Taken as a whole, it must be great to be a Republican voter. Their senators are advancing key ideological projects in concert with the conservative movement, pushing the envelope on what’s deemed to be polite, and training their base to expect Beltway norms to be dismantled in pursuit of their agenda. On the Democratic side, well, they’re not beating the charges that they are an insular party fully in thrall to the Iron Law of Institutions, which holds that “the people who control institutions care first and foremost about their power within the institution rather than the power of the institution itself.”

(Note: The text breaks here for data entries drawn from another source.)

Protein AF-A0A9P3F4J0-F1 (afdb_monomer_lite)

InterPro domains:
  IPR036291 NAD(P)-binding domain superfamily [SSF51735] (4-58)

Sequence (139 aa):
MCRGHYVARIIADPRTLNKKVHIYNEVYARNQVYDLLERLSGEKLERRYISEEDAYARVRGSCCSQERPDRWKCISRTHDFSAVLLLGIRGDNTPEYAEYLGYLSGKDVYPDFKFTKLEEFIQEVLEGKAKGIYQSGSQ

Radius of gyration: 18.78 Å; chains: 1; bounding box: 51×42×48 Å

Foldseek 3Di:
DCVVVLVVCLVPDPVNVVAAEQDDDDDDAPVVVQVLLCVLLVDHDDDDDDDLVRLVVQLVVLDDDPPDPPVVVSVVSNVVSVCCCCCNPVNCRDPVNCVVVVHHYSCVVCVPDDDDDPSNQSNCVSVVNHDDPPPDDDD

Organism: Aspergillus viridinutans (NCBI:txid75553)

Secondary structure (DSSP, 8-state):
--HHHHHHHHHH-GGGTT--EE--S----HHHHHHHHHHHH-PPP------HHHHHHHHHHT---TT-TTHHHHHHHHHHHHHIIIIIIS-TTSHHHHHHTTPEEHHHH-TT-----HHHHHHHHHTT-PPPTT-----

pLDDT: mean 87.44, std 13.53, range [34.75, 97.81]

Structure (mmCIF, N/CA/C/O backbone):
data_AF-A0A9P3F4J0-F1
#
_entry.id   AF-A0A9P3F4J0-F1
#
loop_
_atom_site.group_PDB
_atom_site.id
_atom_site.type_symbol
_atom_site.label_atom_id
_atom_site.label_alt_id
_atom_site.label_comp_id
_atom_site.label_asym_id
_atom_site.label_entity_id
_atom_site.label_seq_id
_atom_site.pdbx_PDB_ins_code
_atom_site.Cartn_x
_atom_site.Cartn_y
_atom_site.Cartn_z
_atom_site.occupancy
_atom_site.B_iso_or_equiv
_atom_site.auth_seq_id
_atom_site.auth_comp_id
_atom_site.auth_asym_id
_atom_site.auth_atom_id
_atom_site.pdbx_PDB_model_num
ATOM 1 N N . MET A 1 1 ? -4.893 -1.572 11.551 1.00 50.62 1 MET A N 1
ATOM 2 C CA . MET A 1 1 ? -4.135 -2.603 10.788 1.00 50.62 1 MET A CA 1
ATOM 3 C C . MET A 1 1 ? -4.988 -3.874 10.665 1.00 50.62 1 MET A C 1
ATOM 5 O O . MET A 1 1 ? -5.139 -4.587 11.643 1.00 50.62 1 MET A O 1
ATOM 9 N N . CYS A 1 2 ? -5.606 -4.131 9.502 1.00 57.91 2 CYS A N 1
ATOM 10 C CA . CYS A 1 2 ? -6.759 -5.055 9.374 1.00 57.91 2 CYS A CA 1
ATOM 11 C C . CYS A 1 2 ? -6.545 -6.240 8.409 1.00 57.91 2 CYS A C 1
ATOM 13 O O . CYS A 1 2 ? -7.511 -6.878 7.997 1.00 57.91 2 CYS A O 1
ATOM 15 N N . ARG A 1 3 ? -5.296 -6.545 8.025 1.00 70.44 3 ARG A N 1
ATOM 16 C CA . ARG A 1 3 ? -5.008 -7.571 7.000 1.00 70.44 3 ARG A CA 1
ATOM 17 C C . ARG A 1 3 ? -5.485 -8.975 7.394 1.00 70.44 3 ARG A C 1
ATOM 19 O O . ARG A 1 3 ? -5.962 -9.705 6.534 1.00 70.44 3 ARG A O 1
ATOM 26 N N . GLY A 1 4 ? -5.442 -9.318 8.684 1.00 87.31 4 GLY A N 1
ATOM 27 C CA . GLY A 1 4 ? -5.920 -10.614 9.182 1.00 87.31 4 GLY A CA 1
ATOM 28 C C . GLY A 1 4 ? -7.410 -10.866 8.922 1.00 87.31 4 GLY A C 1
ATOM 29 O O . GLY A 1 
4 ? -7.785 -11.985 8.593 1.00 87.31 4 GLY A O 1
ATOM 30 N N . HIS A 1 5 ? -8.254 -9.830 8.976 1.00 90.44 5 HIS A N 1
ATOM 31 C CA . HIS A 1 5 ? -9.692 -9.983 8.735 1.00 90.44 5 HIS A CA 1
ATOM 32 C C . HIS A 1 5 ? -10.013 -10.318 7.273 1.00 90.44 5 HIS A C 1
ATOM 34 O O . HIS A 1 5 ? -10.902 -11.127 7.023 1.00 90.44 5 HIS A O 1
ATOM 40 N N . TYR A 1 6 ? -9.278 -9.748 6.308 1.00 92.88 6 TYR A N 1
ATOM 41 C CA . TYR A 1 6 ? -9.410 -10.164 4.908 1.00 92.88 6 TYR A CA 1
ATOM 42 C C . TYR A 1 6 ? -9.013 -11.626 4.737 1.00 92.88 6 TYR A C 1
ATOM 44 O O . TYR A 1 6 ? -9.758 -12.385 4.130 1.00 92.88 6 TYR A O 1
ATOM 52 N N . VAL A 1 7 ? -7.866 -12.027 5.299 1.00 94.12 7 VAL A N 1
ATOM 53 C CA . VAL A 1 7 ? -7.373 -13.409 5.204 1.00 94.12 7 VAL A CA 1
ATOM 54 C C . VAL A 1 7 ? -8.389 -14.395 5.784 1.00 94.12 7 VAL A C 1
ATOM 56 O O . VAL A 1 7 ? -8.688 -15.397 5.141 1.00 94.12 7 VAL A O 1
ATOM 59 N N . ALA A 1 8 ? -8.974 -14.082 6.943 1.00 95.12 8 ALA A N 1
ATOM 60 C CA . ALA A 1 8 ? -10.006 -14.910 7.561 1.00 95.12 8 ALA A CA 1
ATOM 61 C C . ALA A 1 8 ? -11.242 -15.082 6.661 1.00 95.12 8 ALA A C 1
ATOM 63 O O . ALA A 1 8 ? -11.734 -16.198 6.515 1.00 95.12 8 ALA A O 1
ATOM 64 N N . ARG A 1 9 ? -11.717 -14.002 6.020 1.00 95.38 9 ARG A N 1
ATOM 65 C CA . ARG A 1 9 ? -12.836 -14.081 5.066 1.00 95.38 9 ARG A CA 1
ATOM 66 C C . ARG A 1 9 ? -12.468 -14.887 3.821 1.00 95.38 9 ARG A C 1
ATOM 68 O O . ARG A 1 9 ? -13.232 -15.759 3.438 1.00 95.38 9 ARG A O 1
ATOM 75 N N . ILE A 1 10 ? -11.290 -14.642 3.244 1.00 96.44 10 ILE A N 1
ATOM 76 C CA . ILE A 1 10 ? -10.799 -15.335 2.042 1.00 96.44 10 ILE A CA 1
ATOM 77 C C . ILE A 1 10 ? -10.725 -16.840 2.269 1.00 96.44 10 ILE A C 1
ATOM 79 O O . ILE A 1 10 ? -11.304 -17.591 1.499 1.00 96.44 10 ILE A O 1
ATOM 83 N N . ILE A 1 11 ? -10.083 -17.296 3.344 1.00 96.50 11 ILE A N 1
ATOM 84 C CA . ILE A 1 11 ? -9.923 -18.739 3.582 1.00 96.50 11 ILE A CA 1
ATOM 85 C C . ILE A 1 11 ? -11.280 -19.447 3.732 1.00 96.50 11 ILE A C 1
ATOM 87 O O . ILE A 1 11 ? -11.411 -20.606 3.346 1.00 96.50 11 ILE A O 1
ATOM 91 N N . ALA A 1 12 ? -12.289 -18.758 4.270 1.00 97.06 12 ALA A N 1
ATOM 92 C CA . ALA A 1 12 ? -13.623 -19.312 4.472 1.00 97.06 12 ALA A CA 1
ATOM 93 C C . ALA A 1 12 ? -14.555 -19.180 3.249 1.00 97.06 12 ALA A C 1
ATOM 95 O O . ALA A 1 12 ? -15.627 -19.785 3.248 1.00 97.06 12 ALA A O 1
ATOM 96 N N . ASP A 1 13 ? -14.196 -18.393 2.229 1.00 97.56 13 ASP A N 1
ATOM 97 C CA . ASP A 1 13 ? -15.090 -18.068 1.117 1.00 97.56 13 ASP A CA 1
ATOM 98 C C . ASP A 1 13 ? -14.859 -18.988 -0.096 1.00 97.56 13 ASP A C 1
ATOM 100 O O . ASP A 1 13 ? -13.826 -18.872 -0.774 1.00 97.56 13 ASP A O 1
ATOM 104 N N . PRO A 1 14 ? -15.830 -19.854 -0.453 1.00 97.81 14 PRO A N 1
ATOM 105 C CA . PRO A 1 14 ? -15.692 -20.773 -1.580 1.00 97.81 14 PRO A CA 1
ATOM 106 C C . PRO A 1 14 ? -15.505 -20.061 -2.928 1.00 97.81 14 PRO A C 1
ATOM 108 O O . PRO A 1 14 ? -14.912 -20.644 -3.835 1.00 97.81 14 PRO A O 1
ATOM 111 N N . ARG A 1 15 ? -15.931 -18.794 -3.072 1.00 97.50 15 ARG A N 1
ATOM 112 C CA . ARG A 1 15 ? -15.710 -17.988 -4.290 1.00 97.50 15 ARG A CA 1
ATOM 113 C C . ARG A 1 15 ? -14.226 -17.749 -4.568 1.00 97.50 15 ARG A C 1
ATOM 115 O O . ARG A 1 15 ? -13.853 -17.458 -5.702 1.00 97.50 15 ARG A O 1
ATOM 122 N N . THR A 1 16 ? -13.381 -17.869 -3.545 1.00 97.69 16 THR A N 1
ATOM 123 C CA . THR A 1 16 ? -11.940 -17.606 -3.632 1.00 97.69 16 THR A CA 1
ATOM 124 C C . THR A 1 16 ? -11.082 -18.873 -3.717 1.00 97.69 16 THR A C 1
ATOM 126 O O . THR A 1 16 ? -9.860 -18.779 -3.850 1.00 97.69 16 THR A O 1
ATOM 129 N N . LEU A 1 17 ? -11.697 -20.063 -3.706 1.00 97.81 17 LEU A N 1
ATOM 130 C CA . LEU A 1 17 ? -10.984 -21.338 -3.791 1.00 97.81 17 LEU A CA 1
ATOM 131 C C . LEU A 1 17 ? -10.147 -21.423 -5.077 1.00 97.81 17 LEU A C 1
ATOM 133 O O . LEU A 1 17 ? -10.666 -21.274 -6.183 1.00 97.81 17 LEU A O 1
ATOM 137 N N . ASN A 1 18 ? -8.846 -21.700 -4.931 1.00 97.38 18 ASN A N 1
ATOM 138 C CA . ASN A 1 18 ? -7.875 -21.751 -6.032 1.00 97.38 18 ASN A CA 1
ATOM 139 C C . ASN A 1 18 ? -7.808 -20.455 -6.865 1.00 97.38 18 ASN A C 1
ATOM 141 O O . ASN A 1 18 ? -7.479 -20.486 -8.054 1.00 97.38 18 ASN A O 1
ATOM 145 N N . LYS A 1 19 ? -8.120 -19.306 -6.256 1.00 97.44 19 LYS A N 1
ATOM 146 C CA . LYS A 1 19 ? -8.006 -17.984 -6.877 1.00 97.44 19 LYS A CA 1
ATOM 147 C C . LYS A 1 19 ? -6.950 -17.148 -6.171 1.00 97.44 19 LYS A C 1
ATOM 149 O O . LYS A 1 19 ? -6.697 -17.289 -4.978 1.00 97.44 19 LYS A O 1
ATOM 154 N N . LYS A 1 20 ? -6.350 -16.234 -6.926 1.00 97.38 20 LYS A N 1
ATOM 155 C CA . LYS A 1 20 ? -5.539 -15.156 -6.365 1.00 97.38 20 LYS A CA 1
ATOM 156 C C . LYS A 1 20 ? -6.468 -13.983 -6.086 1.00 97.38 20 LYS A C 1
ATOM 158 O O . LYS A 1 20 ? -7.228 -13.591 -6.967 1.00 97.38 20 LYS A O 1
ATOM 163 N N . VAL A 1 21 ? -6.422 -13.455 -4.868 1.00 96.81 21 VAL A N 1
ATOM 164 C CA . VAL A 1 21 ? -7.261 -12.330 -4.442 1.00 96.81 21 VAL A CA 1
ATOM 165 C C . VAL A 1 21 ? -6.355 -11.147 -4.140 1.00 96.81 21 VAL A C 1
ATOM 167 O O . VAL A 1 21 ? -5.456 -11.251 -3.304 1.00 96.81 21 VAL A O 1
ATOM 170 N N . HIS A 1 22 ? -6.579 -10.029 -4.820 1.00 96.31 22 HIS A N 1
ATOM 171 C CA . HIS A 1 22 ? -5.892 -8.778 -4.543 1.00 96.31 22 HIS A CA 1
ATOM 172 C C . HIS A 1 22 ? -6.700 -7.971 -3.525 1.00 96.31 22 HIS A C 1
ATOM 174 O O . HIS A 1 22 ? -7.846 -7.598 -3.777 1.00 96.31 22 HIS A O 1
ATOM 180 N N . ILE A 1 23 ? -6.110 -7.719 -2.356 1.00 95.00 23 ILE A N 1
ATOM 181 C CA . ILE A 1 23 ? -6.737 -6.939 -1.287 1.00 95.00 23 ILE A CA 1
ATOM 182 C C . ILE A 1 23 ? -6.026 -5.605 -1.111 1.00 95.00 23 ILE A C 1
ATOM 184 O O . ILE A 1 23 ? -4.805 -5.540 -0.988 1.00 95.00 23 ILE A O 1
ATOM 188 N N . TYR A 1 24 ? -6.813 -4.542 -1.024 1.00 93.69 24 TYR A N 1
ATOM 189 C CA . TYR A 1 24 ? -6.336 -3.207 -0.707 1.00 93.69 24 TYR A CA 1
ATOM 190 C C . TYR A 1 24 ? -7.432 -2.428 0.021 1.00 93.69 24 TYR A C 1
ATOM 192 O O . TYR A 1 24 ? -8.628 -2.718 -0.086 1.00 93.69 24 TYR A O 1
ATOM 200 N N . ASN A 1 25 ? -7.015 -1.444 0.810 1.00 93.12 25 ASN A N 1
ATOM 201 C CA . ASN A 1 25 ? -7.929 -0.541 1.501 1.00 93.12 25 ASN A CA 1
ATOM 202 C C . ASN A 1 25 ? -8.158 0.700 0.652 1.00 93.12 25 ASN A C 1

Democrats seem to treasure their tidy little debating society and its traditions and trappings far beyond any other political concern. They constantly undercut the idea that democracy is in peril by working hand in glove with the party that we are told is seeking to destroy the constitutional order. They rise in defense of the filibuster instead of their constituents and their democracy. And they piss away advantages, like a shutdown that was rattling the Trump presidency, instead of thinking strategically about the next step. (If caving was inevitable, why not force Trump to eat the pain of a ruined Thanksgiving, then step in to “save Christmas”?)

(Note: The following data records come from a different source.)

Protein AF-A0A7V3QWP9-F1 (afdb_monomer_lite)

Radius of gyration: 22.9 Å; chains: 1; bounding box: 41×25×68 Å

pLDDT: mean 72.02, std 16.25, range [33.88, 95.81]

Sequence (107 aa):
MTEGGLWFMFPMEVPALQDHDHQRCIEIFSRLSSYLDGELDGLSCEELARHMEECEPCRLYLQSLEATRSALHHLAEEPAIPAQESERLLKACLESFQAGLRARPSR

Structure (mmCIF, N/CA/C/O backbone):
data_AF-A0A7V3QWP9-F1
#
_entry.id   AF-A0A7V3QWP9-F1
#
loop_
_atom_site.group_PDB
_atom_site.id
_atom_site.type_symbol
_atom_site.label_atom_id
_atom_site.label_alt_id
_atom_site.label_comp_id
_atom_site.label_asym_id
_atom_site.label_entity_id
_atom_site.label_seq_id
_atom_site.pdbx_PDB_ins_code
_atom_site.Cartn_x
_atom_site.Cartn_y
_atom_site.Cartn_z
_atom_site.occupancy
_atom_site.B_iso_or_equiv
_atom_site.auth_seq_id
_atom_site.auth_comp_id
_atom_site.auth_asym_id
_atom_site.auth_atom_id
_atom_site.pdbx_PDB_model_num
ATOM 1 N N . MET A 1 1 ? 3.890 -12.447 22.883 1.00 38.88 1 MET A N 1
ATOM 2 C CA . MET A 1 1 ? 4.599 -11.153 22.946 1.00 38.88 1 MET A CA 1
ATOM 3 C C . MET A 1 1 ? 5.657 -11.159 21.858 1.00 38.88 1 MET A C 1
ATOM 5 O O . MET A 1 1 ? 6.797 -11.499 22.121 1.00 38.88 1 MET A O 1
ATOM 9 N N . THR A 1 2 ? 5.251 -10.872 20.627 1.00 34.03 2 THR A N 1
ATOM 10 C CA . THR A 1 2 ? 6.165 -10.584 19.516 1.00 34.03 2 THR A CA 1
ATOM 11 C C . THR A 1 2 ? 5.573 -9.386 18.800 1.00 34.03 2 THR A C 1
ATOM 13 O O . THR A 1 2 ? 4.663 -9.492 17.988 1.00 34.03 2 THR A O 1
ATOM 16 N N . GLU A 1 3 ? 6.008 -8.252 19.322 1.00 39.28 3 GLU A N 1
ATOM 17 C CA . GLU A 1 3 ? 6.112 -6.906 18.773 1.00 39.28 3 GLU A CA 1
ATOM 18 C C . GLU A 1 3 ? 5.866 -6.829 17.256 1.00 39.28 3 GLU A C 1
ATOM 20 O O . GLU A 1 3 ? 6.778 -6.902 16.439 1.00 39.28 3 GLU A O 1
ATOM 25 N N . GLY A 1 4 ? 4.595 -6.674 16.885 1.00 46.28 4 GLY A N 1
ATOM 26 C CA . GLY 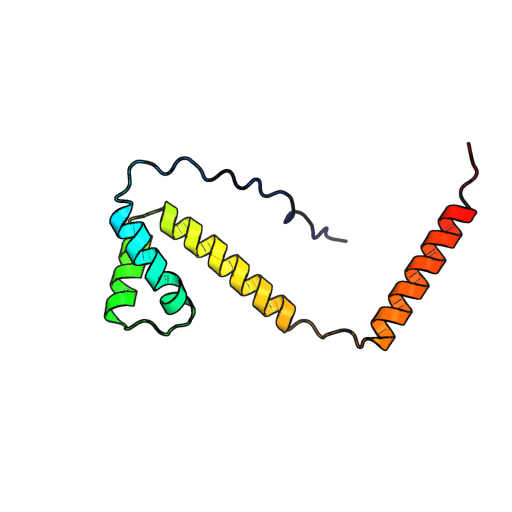A 1 4 ? 4.206 -6.088 15.611 1.00 46.28 4 GLY A CA 1
ATOM 27 C C . GLY A 1 4 ? 4.201 -4.573 15.772 1.00 46.28 4 GLY A C 1
ATOM 28 O O . GLY A 1 4 ? 3.511 -4.055 16.648 1.00 46.28 4 GLY A O 1
ATOM 29 N N . GLY A 1 5 ? 4.984 -3.864 14.962 1.00 46.62 5 GLY A N 1
ATOM 30 C CA . GLY A 1 5 ? 4.939 -2.401 14.969 1.00 46.62 5 GLY A CA 1
ATOM 31 C C . GLY A 1 5 ? 6.199 -1.687 14.501 1.00 46.62 5 GLY A C 1
ATOM 32 O O . GLY A 1 5 ? 6.574 -0.693 15.107 1.00 46.62 5 GLY A O 1
ATOM 33 N N . LEU A 1 6 ? 6.847 -2.154 13.431 1.00 41.88 6 LEU A N 1
ATOM 34 C CA . LEU A 1 6 ? 7.913 -1.399 12.753 1.00 41.88 6 LEU A CA 1
ATOM 35 C C . LEU A 1 6 ? 7.509 -0.951 11.336 1.00 41.88 6 LEU A C 1
ATOM 37 O O . LEU A 1 6 ? 8.360 -0.713 10.492 1.00 41.88 6 LEU A O 1
ATOM 41 N N . TRP A 1 7 ? 6.206 -0.798 11.077 1.00 45.81 7 TRP A N 1
ATOM 42 C CA . TRP A 1 7 ? 5.682 -0.294 9.795 1.00 45.81 7 TRP A CA 1
ATOM 43 C C . TRP A 1 7 ? 5.489 1.232 9.757 1.00 45.81 7 TRP A C 1
ATOM 45 O O . TRP A 1 7 ? 5.151 1.782 8.717 1.00 45.81 7 TRP A O 1
ATOM 55 N N . PHE A 1 8 ? 5.719 1.937 10.871 1.00 38.97 8 PHE A N 1
ATOM 56 C CA . PHE A 1 8 ? 5.472 3.384 10.976 1.00 38.97 8 PHE A CA 1
ATOM 57 C C . PHE A 1 8 ? 6.708 4.265 10.739 1.00 38.97 8 PHE A C 1
ATOM 59 O O . PHE A 1 8 ? 6.626 5.485 10.845 1.00 38.97 8 PHE A O 1
ATOM 66 N N . MET A 1 9 ? 7.858 3.664 10.426 1.00 33.88 9 MET A N 1
ATOM 67 C CA . MET A 1 9 ? 9.120 4.380 10.239 1.00 33.88 9 MET A CA 1
ATOM 68 C C . MET A 1 9 ? 9.741 4.047 8.885 1.00 33.88 9 MET A C 1
ATOM 70 O O . MET A 1 9 ? 10.893 3.638 8.804 1.00 33.88 9 MET A O 1
ATOM 74 N N . PHE A 1 10 ? 8.962 4.200 7.816 1.00 35.41 10 PHE A N 1
ATOM 75 C CA . PHE A 1 10 ? 9.530 4.284 6.477 1.00 35.41 10 PHE A CA 1
ATOM 76 C C . PHE A 1 10 ? 9.659 5.769 6.117 1.00 35.41 10 PHE A C 1
ATOM 78 O O . PHE A 1 10 ? 8.659 6.397 5.759 1.00 35.41 10 PHE A O 1
ATOM 85 N N . PRO A 1 11 ? 10.848 6.387 6.255 1.00 44.62 11 PRO A N 1
ATOM 86 C CA . PRO A 1 11 ? 11.101 7.627 5.549 1.00 44.62 11 PRO A CA 1
ATOM 87 C C . PRO A 1 11 ? 10.994 7.287 4.059 1.00 44.62 11 PRO A C 1
ATOM 89 O O . PRO A 1 11 ? 11.696 6.411 3.558 1.00 44.62 11 PRO A O 1
ATOM 92 N N . MET A 1 12 ? 10.065 7.933 3.359 1.00 37.97 12 MET A N 1
ATOM 93 C CA . MET A 1 12 ? 9.989 7.936 1.896 1.00 37.97 12 MET A CA 1
ATOM 94 C C . MET A 1 12 ? 11.206 8.701 1.344 1.00 37.97 12 MET A C 1
ATOM 96 O O . MET A 1 12 ? 11.087 9.786 0.786 1.00 37.97 12 MET A O 1
ATOM 100 N N . GLU A 1 13 ? 12.406 8.165 1.547 1.00 42.59 13 GLU A N 1
ATOM 101 C CA . GLU A 1 13 ? 13.592 8.556 0.799 1.00 42.59 13 GLU A CA 1
ATOM 102 C C . GLU A 1 13 ? 13.615 7.692 -0.457 1.00 42.59 13 GLU A C 1
ATOM 104 O O . GLU A 1 13 ? 14.152 6.587 -0.471 1.00 42.59 13 GLU A O 1
ATOM 109 N N . VAL A 1 14 ? 12.958 8.194 -1.506 1.00 48.59 14 VAL A N 1
ATOM 110 C CA . VAL A 1 14 ? 13.076 7.666 -2.868 1.00 48.59 14 VAL A CA 1
ATOM 111 C C . VAL A 1 14 ? 14.561 7.763 -3.236 1.00 48.59 14 VAL A C 1
ATOM 113 O O . VAL A 1 14 ? 15.055 8.884 -3.401 1.00 48.59 14 VAL A O 1
ATOM 116 N N . PRO A 1 15 ? 15.312 6.646 -3.313 1.00 45.56 15 PRO A N 1
ATOM 117 C CA . PRO A 1 15 ? 16.722 6.707 -3.658 1.00 45.56 15 PRO A CA 1
ATOM 118 C C . PRO A 1 15 ? 16.819 7.294 -5.060 1.00 45.56 15 PRO A C 1
ATOM 120 O O . PRO A 1 15 ? 15.994 6.974 -5.916 1.00 45.56 15 PRO A O 1
ATOM 123 N N . ALA A 1 16 ? 17.800 8.170 -5.275 1.00 46.19 16 ALA A N 1
ATOM 124 C CA . ALA A 1 16 ? 18.029 8.832 -6.550 1.00 46.19 16 ALA A CA 1
ATOM 125 C C . ALA A 1 16 ? 17.985 7.810 -7.700 1.00 46.19 16 ALA A C 1
ATOM 127 O O . ALA A 1 16 ? 18.895 6.994 -7.849 1.00 46.19 16 ALA A O 1
ATOM 128 N N . LEU A 1 17 ? 16.890 7.856 -8.469 1.00 51.41 17 LEU A N 1
ATOM 129 C CA . LEU A 1 17 ? 16.646 7.047 -9.657 1.00 51.41 17 LEU A CA 1
ATOM 130 C C . LEU A 1 17 ? 17.795 7.311 -10.631 1.00 51.41 17 LEU A C 1
ATOM 132 O O . LEU A 1 17 ? 17.878 8.380 -11.235 1.00 51.41 17 LEU A O 1
ATOM 136 N N . GLN A 1 18 ? 18.729 6.365 -10.702 1.00 52.31 18 GLN A N 1
ATOM 137 C CA . GLN A 1 18 ? 19.852 6.418 -11.629 1.00 52.31 18 GLN A CA 1
ATOM 138 C C . GLN A 1 18 ? 19.311 6.440 -13.058 1.00 52.31 18 GLN A C 1
ATOM 140 O O . GLN A 1 18 ? 18.320 5.771 -13.339 1.00 52.31 18 GLN A O 1
ATOM 145 N N . ASP A 1 19 ? 19.962 7.243 -13.902 1.00 50.81 19 ASP A N 1
ATOM 146 C CA . ASP A 1 19 ? 19.630 7.578 -15.292 1.00 50.81 19 ASP A CA 1
ATOM 147 C C . ASP A 1 19 ? 19.002 6.401 -16.062 1.00 50.81 19 ASP A C 1
ATOM 149 O O . ASP A 1 19 ? 19.676 5.545 -16.632 1.00 50.81 19 ASP A O 1
ATOM 153 N N . HIS A 1 20 ? 17.677 6.335 -15.990 1.00 59.75 20 HIS A N 1
ATOM 154 C CA . HIS A 1 20 ? 16.822 5.312 -16.569 1.00 59.75 20 HIS A CA 1
ATOM 155 C C . HIS A 1 20 ? 15.837 6.038 -17.484 1.00 59.75 20 HIS A C 1
ATOM 157 O O . HIS A 1 20 ? 15.402 7.144 -17.153 1.00 59.75 20 HIS A O 1
ATOM 163 N N . ASP A 1 21 ? 15.465 5.434 -18.615 1.00 62.66 21 ASP A N 1
ATOM 164 C CA . ASP A 1 21 ? 14.472 5.977 -19.547 1.00 62.66 21 ASP A CA 1
ATOM 165 C C . ASP A 1 21 ? 13.114 6.167 -18.840 1.00 62.66 21 ASP A C 1
ATOM 167 O O . ASP A 1 21 ? 12.270 5.269 -18.768 1.00 62.66 21 ASP A O 1
ATOM 171 N N . HIS A 1 22 ? 12.932 7.347 -18.240 1.00 65.38 22 HIS A N 1
ATOM 172 C CA . HIS A 1 22 ? 11.774 7.698 -17.420 1.00 65.38 22 HIS A CA 1
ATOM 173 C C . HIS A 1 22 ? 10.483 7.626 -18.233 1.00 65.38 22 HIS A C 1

The Democratic senators’ faults shone brightly in the wake of the shutdown cave. It’s painfully obvious that the caucus maneuvered to protect its most vulnerable members from the votes to end the shutdown, instead sacrificing eight members who are not up for reelection in 2026. Schumer voted against reopening the government but is fooling nobody, multiple members are feigning anger at the result they actually sought, and no one is capable of telling the straight story of why they did what they did—probably because they are falling back on their one political idea: Let the GOP hurt people, then step in to collect the electoral winnings once the country is traumatized enough.
It’s all kabuki and prevarication, and no one is above suspicion. The Democrats opted to fund Trump’s government under unanimous consent; not one of them stepped forward to debate the merits further or use their beloved privileges to at least throw some sand in the gears. And as The American Prospect’s Whitney Curry Wimbish noted on Tuesday, it only takes one senator to put Schumer’s continued leadership up for a debate. As Daniel Schuman, executive director of the American Governance Institute, told Wimbish, “Most Senate experts would say it’s highly unlikely. But if the members are really pissed off, this is a mechanism they have.” That’s the big takeaway: While some may huff and puff for the cameras and their angry constituents, this caucus is not, in fact, pissed off enough—or at all.
Looking into the future, Republican voters are going to increasingly cherish the Senate, even as the Democratic base’s ire at the institution grows. As I’ve previously noted, the upper chamber’s malapportionment crisis—in which fewer and fewer voters are needed to construct durable Republican majorities—is only going to get worse. One study suggests that changing demographics could one day allow 30 percent of Americans to elect 70 of its senators—a cohort that will skew rural, white, and conservative.
Imagine a GOP-led Senate capable of convicting a Democratic president in an impeachment trial minutes after their being sworn in—this could be reality in some of your lifetimes. Not so much for the geriatric windbags of the Democratic caucus, but they can look into that bleak future and see a perfect arrangement: an inert superminority caucus, with cushy jobs and top-flight health care, Statler-and-Waldorfing their way into decades-long careers as stern letter writers and handwringing concern-havers. Why put up a fight when you’re getting exactly what you want?